(Stored data entries)
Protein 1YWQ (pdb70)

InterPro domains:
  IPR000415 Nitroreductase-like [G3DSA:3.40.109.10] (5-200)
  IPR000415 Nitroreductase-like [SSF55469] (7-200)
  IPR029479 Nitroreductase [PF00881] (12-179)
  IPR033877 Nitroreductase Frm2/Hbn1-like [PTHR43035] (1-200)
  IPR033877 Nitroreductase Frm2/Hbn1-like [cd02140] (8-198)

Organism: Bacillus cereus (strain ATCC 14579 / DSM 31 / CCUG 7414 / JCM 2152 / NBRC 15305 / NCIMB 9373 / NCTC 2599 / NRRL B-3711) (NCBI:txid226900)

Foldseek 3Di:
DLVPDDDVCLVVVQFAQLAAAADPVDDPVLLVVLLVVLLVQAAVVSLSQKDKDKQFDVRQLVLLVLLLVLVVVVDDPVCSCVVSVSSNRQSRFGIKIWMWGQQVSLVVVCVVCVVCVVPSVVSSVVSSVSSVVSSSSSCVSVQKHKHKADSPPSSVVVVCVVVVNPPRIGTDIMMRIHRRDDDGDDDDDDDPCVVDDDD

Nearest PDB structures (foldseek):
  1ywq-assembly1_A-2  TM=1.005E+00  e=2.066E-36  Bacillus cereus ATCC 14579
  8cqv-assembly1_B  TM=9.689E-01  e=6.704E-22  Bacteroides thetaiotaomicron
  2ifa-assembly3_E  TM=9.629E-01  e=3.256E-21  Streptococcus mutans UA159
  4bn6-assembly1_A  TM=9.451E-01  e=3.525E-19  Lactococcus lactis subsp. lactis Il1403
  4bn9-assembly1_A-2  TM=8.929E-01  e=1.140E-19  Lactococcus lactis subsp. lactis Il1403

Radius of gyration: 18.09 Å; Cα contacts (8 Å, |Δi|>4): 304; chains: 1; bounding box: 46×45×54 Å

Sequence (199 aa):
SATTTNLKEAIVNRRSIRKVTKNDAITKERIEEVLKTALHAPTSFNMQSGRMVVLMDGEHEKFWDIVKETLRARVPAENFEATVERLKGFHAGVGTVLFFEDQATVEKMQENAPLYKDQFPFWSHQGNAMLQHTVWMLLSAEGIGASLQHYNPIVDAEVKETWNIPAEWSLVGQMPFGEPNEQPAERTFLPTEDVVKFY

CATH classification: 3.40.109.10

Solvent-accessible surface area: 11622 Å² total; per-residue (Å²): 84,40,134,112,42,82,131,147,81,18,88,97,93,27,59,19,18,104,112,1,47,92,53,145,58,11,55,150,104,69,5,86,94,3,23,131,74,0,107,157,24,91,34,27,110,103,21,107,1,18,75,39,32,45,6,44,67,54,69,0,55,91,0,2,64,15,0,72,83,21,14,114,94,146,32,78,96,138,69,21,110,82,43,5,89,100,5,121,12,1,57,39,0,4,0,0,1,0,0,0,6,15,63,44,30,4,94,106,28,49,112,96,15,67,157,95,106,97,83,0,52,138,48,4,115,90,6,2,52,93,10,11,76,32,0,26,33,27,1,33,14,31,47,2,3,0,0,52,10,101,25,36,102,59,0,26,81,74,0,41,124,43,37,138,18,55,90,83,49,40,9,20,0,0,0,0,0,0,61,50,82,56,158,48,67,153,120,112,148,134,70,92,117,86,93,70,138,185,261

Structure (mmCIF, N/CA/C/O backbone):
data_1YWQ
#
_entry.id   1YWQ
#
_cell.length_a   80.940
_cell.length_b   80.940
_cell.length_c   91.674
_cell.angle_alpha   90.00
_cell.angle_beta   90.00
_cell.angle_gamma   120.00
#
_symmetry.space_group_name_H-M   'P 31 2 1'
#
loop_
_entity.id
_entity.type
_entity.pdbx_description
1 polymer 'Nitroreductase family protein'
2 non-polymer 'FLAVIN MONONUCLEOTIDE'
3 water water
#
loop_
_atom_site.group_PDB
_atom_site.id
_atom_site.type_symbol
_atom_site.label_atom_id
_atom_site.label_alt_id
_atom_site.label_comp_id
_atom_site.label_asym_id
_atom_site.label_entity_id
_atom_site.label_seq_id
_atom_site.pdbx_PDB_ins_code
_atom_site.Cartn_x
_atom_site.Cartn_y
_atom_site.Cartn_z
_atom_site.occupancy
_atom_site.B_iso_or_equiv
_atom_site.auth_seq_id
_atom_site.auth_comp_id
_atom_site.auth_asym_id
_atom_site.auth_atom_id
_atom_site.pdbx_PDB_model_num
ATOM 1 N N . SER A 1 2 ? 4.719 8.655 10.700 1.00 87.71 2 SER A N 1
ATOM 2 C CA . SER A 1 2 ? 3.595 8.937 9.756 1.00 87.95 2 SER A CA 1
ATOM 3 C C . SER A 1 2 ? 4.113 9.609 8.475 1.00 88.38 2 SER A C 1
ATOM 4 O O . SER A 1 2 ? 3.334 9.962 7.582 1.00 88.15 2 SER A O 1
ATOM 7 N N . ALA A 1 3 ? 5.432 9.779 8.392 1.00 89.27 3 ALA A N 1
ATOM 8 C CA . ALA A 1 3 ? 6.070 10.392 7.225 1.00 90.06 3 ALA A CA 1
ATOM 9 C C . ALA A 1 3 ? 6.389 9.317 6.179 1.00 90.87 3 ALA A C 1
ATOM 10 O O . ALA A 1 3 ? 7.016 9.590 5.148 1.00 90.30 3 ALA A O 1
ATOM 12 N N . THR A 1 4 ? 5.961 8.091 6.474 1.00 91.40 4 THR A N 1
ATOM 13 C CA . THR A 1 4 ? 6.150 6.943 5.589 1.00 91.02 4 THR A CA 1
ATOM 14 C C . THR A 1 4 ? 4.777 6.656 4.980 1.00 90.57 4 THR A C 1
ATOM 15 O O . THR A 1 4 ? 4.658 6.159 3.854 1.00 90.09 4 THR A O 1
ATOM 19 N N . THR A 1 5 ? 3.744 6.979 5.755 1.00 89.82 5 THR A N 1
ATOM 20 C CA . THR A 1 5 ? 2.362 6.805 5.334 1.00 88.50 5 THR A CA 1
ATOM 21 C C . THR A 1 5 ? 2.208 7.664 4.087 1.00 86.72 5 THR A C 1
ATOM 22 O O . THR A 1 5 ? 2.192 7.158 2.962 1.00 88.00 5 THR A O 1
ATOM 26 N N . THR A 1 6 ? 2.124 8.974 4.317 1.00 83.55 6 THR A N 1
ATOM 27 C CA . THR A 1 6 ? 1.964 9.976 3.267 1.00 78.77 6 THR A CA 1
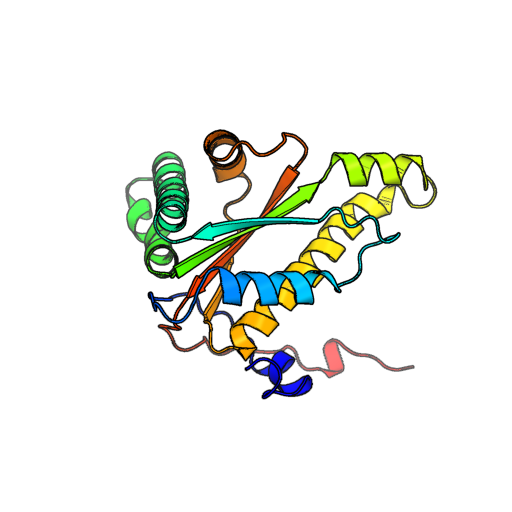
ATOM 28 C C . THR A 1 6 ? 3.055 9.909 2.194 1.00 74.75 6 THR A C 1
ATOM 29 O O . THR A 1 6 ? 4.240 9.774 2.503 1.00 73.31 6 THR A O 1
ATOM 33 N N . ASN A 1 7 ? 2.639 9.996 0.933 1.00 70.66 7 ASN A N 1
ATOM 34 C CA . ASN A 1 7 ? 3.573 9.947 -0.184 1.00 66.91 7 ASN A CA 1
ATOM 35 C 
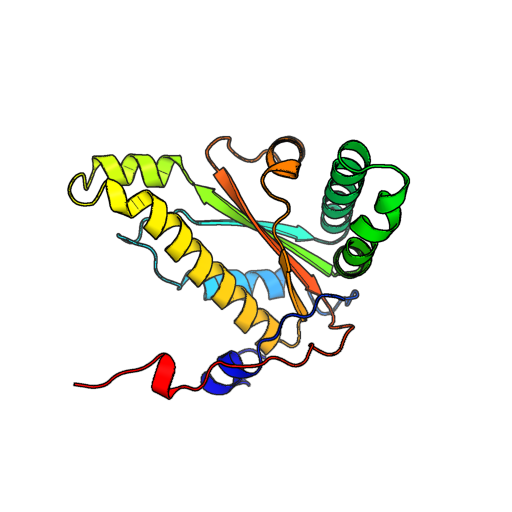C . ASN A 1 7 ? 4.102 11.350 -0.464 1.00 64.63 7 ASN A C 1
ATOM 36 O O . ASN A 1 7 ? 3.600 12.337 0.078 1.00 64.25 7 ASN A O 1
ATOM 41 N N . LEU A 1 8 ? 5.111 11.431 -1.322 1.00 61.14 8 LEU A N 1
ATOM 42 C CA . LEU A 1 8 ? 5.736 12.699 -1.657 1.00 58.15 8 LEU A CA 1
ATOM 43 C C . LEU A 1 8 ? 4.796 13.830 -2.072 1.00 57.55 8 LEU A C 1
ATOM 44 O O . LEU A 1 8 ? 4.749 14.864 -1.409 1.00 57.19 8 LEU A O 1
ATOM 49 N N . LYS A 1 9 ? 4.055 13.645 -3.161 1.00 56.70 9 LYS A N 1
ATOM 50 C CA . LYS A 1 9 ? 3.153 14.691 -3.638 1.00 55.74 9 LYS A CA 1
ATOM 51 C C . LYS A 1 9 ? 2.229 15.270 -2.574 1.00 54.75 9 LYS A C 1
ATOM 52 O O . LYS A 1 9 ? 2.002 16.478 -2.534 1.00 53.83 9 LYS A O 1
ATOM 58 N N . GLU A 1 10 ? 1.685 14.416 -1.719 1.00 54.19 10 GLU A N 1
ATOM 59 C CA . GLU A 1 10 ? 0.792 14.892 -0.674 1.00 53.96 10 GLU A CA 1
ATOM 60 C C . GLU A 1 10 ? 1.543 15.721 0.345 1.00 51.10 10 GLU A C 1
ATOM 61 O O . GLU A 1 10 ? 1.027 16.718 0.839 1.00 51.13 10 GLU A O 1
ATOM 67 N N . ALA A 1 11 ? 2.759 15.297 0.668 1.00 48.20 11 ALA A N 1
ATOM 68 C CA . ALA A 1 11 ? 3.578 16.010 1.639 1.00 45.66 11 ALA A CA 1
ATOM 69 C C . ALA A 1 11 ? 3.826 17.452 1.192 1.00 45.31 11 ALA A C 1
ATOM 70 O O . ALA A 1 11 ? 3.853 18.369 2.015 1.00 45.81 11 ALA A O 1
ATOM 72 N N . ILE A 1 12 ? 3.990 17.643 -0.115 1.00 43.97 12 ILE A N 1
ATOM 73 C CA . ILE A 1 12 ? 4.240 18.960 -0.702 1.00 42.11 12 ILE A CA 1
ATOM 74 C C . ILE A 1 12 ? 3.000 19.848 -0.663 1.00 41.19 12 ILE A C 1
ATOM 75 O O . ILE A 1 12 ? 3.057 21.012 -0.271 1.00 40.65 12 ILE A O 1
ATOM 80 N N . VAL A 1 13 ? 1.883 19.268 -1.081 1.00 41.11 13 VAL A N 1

## Required work:
Begin at the first line of the entries above and copy every line exactly, ending with the line that contains "CATH classification: 3.40.109.10".

## Exercise solution:
Protein 1YWQ (pdb70)

InterPro domains:
  IPR000415 Nitroreductase-like [G3DSA:3.40.109.10] (5-200)
  IPR000415 Nitroreductase-like [SSF55469] (7-200)
  IPR029479 Nitroreductase [PF00881] (12-179)
  IPR033877 Nitroreductase Frm2/Hbn1-like [PTHR43035] (1-200)
  IPR033877 Nitroreductase Frm2/Hbn1-like [cd02140] (8-198)

Organism: Bacillus cereus (strain ATCC 14579 / DSM 31 / CCUG 7414 / JCM 2152 / NBRC 15305 / NCIMB 9373 / NCTC 2599 / NRRL B-3711) (NCBI:txid226900)

Foldseek 3Di:
DLVPDDDVCLVVVQFAQLAAAADPVDDPVLLVVLLVVLLVQAAVVSLSQKDKDKQFDVRQLVLLVLLLVLVVVVDDPVCSCVVSVSSNRQSRFGIKIWMWGQQVSLVVVCVVCVVCVVPSVVSSVVSSVSSVVSSSSSCVSVQKHKHKADSPPSSVVVVCVVVVNPPRIGTDIMMRIHRRDDDGDDDDDDDPCVVDDDD

Nearest PDB structures (foldseek):
  1ywq-assembly1_A-2  TM=1.005E+00  e=2.066E-36  Bacillus cereus ATCC 14579
  8cqv-assembly1_B  TM=9.689E-01  e=6.704E-22  Bacteroides thetaiotaomicron
  2ifa-assembly3_E  TM=9.629E-01  e=3.256E-21  Streptococcus mutans UA159
  4bn6-assembly1_A  TM=9.451E-01  e=3.525E-19  Lactococcus lactis subsp. lactis Il1403
  4bn9-assembly1_A-2  TM=8.929E-01  e=1.140E-19  Lactococcus lactis subsp. lactis Il1403

Radius of gyration: 18.09 Å; Cα contacts (8 Å, |Δi|>4): 304; chains: 1; bounding box: 46×45×54 Å

Sequence (199 aa):
SATTTNLKEAIVNRRSIRKVTKNDAITKERIEEVLKTALHAPTSFNMQSGRMVVLMDGEHEKFWDIVKETLRARVPAENFEATVERLKGFHAGVGTVLFFEDQATVEKMQENAPLYKDQFPFWSHQGNAMLQHTVWMLLSAEGIGASLQHYNPIVDAEVKETWNIPAEWSLVGQMPFGEPNEQPAERTFLPTEDVVKFY

CATH classification: 3.40.109.10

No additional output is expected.